ASSIGNMENT: Retype, word for word, every line of the records below starting at the one that contains "ATOM 57 O O" and ending at the one that contains "ATOM 66 C C"; include both of those lines and nothing more.

(RECORDS PROVIDED begins)

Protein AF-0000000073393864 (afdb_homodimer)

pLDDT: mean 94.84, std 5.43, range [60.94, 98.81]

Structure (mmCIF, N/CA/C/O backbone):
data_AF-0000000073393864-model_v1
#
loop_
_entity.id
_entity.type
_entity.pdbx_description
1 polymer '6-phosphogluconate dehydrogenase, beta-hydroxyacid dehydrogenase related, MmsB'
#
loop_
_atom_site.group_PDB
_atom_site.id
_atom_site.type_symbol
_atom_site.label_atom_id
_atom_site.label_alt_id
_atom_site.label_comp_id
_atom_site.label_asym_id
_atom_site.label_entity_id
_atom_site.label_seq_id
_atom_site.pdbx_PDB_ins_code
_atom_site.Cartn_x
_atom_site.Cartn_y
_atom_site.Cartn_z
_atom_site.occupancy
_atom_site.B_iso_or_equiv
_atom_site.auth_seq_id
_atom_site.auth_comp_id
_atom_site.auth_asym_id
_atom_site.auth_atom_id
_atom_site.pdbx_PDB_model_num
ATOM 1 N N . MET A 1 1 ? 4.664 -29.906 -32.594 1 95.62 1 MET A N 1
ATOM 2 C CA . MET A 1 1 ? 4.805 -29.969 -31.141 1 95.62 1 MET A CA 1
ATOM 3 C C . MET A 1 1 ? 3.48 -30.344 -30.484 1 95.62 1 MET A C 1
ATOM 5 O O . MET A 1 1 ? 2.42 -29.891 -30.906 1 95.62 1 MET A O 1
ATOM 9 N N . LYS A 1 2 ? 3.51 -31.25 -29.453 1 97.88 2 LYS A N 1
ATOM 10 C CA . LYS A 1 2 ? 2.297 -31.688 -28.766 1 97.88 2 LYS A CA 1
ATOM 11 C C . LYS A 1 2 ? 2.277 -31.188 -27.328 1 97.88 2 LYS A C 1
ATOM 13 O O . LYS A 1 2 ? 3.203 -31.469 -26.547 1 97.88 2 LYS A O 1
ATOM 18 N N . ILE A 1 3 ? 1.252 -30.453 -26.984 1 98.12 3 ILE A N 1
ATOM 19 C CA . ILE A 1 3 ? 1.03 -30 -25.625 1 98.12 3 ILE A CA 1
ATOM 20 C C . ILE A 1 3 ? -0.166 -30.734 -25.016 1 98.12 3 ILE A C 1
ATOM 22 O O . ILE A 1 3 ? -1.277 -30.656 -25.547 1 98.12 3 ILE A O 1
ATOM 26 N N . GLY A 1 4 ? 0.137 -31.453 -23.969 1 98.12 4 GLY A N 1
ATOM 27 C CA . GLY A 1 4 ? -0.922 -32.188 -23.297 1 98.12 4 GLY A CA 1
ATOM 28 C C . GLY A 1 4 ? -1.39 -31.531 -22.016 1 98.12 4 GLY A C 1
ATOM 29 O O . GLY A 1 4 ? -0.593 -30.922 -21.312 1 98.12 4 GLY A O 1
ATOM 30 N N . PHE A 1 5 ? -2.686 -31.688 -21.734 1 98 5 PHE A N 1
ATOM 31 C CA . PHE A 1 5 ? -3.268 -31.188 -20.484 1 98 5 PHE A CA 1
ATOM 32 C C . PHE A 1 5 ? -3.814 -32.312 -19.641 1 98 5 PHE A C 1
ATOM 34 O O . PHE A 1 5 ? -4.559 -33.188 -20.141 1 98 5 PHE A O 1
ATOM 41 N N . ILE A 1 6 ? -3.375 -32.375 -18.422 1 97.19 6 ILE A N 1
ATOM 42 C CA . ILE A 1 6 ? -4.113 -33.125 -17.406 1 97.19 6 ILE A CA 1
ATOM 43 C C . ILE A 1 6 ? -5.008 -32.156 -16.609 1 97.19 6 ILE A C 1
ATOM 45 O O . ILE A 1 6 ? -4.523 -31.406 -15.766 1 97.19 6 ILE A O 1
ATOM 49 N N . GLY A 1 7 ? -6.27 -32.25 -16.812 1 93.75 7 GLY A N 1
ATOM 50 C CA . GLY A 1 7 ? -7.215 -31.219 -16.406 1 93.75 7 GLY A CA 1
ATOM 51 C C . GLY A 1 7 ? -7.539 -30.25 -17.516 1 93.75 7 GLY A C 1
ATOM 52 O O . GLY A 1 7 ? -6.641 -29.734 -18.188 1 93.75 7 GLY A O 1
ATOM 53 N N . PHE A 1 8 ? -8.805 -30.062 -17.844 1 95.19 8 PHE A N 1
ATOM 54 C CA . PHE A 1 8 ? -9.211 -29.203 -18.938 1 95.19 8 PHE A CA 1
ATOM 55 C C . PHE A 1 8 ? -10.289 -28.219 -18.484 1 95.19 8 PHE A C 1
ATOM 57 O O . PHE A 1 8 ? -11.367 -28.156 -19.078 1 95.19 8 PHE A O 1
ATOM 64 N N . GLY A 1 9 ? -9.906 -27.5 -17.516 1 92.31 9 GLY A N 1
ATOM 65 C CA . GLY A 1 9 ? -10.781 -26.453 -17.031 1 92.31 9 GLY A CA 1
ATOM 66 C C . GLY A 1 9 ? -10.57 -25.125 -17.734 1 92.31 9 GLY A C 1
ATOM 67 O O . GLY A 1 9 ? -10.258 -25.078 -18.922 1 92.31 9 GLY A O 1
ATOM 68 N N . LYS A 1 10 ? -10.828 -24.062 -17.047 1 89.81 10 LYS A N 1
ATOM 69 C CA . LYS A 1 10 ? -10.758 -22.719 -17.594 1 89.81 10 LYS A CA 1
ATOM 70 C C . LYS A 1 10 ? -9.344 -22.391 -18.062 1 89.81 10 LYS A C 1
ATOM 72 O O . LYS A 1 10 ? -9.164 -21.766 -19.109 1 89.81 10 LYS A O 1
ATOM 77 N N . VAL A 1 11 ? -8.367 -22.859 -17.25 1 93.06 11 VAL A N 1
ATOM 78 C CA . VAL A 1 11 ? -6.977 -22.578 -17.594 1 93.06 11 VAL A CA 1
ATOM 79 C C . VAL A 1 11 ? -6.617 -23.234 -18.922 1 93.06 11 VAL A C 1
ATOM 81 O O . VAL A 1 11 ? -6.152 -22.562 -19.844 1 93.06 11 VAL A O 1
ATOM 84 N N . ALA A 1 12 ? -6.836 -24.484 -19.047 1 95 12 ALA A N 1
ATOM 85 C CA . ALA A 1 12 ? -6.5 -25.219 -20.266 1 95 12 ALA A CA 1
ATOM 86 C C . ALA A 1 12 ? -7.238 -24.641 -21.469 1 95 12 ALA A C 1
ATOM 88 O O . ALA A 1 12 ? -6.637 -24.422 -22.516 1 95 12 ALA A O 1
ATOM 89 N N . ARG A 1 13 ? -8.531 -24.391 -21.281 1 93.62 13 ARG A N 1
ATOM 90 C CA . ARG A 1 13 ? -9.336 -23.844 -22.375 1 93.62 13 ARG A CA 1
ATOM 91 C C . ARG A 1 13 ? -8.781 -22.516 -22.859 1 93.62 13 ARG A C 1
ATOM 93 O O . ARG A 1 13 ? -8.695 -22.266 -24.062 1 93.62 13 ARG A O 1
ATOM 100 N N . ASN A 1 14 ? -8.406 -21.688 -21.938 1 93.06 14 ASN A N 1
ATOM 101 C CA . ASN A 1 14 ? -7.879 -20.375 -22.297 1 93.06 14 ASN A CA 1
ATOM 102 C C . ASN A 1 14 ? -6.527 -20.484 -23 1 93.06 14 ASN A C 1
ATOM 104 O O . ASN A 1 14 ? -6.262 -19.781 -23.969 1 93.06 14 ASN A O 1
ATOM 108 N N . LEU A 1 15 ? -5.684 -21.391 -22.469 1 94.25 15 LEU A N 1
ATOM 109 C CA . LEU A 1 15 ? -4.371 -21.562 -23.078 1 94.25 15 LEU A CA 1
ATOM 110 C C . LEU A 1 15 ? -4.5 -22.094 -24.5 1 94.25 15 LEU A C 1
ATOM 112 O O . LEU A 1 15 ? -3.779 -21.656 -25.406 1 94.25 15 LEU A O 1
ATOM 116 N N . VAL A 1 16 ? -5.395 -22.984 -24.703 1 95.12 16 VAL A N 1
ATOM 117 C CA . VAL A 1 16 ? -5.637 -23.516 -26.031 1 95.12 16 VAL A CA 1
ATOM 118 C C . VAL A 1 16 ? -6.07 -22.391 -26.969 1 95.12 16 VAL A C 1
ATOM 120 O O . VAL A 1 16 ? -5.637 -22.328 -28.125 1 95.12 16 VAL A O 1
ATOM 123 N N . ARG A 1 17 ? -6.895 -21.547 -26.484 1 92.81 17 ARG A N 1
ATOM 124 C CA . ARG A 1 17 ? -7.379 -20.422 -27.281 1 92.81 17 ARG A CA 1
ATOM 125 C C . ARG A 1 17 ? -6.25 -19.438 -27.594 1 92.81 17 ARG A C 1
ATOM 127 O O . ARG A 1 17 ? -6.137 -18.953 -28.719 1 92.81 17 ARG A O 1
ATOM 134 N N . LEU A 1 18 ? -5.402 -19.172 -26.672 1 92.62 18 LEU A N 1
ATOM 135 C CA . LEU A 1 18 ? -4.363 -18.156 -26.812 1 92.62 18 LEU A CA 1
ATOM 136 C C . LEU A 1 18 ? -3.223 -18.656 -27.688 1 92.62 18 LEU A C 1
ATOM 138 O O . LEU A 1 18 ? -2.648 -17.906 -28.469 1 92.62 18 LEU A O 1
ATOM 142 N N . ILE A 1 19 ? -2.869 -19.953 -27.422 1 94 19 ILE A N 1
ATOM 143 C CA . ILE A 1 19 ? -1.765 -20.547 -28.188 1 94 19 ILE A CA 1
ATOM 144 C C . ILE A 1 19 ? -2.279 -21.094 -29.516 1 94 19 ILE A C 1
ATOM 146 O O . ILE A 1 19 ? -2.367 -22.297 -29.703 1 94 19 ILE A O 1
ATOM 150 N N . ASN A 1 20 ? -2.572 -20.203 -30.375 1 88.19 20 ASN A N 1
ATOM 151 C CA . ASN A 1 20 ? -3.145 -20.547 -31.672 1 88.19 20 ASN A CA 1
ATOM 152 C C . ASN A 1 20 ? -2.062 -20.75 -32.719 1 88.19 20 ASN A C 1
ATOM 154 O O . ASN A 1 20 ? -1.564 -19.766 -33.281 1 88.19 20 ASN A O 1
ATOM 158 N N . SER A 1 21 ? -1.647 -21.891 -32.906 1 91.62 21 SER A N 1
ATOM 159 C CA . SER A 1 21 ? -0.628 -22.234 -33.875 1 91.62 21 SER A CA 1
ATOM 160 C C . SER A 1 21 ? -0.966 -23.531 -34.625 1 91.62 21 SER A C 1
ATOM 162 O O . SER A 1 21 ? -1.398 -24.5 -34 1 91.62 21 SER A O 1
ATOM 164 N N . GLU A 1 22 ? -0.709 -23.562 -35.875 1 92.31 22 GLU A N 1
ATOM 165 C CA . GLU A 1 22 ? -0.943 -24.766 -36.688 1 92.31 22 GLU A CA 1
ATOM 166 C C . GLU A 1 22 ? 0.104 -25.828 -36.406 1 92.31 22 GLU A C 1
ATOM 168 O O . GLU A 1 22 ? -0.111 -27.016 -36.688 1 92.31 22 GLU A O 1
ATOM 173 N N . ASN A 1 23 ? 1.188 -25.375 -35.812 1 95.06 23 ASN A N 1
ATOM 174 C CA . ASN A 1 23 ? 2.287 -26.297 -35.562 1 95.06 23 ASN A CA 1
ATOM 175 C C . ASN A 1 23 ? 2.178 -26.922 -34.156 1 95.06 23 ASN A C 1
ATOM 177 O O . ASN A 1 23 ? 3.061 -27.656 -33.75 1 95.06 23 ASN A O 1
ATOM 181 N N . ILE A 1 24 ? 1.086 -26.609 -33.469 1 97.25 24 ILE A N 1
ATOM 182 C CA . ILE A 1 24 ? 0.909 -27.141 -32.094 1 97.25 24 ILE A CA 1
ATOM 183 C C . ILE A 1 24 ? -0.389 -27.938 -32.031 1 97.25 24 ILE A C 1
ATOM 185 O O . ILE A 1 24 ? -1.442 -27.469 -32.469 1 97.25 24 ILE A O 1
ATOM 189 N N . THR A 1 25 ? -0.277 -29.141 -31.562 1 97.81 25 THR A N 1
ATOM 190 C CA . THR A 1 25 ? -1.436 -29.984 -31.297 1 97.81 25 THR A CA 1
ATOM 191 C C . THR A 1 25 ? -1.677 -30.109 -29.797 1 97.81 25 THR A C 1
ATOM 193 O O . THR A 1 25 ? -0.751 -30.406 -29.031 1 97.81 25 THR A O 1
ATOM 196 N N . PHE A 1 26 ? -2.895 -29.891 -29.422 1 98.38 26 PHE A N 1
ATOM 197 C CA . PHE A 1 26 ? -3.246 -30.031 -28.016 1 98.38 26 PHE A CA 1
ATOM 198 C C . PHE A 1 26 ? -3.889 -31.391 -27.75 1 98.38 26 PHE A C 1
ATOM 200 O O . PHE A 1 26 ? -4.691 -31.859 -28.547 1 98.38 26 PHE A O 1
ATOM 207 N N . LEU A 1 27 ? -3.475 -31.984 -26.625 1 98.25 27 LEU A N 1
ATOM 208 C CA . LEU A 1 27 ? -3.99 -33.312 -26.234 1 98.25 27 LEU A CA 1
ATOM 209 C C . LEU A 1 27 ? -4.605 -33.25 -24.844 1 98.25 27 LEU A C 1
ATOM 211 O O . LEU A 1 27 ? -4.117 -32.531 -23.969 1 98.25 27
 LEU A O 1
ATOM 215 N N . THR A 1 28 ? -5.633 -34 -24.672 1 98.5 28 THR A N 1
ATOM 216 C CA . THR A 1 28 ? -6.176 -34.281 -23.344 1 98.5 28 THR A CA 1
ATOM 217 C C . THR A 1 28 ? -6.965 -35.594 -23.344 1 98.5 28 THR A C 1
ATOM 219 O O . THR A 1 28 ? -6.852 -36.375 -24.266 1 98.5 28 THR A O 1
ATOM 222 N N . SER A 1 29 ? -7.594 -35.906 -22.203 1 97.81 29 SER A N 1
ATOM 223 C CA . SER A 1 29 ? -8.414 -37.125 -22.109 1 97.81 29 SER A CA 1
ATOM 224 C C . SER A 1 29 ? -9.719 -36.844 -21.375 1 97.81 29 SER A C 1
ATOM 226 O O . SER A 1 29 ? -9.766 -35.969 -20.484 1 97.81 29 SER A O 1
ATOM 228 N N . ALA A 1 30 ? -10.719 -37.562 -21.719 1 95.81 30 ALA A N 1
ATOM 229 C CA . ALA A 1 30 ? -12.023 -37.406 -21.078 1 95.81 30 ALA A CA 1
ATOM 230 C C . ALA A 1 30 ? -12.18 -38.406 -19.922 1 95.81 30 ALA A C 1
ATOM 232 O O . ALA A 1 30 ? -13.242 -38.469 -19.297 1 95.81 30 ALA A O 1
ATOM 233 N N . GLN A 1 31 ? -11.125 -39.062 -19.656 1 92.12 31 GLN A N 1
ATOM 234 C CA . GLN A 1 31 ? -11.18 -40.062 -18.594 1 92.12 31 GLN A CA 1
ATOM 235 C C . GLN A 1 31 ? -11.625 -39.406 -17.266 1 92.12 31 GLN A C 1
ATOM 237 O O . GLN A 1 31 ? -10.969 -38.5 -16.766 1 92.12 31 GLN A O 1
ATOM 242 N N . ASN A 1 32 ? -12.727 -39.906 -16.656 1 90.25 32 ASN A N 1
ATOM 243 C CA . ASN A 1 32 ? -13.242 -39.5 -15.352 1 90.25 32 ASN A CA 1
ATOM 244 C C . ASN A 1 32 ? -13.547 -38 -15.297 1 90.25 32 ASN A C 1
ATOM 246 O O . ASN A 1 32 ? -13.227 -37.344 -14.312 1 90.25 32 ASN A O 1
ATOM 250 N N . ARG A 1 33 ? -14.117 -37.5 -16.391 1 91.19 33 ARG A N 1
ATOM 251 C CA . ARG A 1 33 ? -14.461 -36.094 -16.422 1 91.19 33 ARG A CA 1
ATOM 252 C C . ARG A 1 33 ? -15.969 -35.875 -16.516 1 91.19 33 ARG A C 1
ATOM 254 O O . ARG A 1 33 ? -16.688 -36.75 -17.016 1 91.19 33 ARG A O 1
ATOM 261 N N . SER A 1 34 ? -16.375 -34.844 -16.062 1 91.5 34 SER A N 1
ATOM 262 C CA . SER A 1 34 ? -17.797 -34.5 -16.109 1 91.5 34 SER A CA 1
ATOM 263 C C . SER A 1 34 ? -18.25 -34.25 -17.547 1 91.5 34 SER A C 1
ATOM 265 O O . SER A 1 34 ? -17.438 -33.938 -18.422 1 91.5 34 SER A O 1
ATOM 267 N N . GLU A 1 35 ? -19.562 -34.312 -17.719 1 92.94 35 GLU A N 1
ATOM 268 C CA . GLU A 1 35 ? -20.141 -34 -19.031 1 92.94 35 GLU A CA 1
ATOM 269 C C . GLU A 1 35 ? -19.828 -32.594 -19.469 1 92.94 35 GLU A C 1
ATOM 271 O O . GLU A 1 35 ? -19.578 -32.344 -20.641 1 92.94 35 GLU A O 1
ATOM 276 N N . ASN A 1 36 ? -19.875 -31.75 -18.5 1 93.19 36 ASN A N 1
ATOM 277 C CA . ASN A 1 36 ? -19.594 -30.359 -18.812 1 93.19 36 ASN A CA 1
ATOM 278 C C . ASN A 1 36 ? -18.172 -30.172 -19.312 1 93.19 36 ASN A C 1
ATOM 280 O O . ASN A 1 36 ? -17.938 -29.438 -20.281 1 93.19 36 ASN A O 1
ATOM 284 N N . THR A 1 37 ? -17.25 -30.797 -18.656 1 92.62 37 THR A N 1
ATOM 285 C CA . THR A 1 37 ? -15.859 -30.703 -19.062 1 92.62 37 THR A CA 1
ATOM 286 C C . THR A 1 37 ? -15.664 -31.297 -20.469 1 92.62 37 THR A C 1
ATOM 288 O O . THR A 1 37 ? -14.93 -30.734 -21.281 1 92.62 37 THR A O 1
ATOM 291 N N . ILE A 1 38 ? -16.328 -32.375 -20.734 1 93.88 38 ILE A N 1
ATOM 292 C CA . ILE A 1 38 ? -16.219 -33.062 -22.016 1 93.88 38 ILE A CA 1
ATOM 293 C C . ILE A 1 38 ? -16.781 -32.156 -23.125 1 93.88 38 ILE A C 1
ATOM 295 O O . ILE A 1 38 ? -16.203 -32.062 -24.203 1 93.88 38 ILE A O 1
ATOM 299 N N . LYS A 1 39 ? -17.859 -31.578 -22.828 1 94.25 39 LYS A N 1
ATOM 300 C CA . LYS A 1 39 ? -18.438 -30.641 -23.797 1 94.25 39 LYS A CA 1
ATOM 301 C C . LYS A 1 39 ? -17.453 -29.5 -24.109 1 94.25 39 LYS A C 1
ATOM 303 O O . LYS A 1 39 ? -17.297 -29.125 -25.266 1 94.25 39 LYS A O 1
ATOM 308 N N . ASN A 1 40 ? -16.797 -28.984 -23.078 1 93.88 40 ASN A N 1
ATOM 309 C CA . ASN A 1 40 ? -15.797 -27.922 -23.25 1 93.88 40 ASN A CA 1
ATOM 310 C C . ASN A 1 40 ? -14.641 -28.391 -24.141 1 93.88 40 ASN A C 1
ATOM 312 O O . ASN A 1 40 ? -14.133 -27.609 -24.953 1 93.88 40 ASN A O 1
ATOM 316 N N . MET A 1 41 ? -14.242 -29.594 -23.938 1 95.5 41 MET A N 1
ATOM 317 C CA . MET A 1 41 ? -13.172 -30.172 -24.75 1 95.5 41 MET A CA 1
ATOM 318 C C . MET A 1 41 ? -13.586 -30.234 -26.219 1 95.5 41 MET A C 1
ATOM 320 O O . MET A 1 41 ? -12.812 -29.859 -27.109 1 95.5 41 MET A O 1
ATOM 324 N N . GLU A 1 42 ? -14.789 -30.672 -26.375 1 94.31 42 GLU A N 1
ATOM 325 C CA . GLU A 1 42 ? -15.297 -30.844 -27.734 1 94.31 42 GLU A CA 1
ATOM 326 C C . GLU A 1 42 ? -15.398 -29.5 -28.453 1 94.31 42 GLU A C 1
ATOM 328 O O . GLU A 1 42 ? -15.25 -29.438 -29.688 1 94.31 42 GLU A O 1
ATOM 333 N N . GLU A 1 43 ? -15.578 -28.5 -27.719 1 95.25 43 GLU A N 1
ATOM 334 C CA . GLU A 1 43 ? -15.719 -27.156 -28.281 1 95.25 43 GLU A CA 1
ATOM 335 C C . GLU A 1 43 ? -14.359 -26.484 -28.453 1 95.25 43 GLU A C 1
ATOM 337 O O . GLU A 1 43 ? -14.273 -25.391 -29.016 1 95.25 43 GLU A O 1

(RECORDS PROVIDED ends)
(RECORDS PROVIDED begins)

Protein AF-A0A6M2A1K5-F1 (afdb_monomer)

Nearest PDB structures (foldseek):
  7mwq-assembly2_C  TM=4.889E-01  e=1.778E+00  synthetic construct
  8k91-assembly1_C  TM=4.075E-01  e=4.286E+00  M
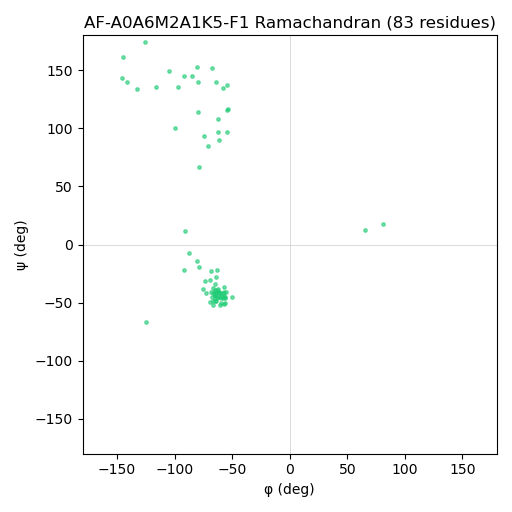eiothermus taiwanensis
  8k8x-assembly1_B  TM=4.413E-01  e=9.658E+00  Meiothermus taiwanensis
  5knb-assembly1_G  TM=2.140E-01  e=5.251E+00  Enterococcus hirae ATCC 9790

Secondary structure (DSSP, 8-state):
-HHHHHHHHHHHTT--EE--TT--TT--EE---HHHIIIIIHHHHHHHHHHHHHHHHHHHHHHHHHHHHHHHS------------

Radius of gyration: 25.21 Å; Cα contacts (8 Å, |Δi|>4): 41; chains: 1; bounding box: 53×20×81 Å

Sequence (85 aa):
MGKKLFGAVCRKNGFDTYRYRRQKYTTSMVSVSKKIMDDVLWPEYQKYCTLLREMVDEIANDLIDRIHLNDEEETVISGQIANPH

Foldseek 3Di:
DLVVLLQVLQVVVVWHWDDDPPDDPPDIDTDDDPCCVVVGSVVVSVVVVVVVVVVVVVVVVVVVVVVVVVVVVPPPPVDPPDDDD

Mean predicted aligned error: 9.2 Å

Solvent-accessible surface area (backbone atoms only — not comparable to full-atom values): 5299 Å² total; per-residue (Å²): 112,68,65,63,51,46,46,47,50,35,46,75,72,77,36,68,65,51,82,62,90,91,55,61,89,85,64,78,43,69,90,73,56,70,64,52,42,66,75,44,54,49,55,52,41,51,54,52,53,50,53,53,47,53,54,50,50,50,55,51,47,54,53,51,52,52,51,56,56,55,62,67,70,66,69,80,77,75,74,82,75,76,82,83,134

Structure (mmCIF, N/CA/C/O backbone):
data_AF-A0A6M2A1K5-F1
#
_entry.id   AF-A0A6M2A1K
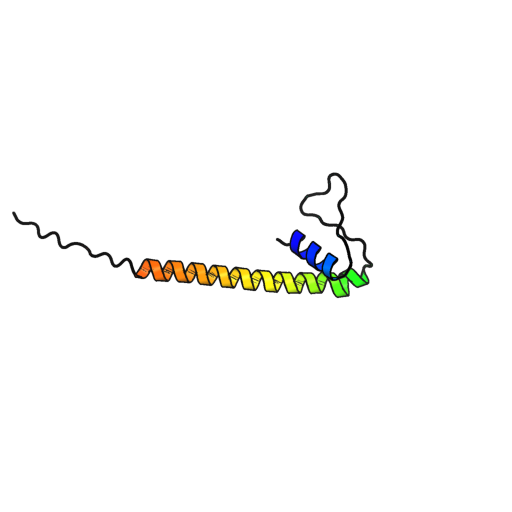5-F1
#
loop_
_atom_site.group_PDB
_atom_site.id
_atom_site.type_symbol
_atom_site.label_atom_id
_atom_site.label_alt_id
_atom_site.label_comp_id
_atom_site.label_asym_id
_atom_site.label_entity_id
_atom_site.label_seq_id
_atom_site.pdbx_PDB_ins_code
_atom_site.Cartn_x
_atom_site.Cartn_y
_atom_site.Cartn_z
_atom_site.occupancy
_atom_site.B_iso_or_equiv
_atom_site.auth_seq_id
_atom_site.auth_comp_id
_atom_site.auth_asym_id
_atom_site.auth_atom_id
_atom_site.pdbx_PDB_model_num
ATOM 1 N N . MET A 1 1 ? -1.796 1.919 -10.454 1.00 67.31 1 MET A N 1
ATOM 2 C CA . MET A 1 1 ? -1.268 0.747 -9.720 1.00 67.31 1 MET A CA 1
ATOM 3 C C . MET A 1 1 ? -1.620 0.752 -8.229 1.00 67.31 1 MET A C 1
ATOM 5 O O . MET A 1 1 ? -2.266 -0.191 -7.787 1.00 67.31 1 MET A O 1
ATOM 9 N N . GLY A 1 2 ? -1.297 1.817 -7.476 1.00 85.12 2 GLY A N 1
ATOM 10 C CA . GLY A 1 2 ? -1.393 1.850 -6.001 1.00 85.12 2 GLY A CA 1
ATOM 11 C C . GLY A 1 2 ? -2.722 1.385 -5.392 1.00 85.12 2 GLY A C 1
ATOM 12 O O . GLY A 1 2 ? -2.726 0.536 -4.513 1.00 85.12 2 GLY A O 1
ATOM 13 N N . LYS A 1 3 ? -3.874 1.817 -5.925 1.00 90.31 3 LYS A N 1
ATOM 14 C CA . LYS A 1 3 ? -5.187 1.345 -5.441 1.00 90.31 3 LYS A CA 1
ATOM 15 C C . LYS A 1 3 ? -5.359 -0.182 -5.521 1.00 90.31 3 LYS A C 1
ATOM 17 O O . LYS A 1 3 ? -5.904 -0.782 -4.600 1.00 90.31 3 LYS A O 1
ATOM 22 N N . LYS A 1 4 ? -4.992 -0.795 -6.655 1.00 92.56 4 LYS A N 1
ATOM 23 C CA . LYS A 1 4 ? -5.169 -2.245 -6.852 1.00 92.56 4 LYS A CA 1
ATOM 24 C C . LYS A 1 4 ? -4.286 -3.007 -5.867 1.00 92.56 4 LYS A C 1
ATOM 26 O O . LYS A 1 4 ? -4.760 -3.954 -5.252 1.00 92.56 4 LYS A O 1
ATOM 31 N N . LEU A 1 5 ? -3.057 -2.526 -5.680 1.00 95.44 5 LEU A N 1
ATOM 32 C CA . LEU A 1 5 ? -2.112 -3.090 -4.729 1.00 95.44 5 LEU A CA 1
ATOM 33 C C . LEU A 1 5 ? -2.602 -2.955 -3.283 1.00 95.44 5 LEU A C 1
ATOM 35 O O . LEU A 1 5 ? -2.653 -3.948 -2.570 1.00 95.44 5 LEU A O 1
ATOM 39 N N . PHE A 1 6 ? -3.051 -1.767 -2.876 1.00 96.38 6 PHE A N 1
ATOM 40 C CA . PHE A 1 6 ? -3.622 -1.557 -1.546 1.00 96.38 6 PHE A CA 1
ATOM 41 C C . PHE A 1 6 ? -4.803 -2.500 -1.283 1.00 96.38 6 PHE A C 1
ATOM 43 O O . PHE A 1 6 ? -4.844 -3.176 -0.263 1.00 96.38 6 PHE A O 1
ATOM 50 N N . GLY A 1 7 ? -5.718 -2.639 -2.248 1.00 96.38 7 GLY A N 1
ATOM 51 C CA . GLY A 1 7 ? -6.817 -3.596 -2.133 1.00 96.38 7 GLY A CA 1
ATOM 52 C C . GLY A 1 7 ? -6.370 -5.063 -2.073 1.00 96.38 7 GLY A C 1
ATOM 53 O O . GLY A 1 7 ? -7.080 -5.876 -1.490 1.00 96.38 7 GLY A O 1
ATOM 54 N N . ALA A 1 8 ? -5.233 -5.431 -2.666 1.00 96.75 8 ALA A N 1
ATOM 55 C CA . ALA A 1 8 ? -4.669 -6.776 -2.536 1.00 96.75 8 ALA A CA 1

(RECORDS PROVIDED ends)

EXPECTED ANSWER:
ATOM 57 O O . PHE A 1 8 ? -11.367 -28.156 -19.078 1 95.19 8 PHE A O 1
ATOM 64 N N . GLY A 1 9 ? -9.906 -27.5 -17.516 1 92.31 9 GLY A N 1
ATOM 65 C CA . GLY A 1 9 ? -10.781 -26.453 -17.031 1 92.31 9 GLY A CA 1
ATOM 66 C C . GLY A 1 9 ? -10.57 -25.125 -17.734 1 92.31 9 GLY A C 1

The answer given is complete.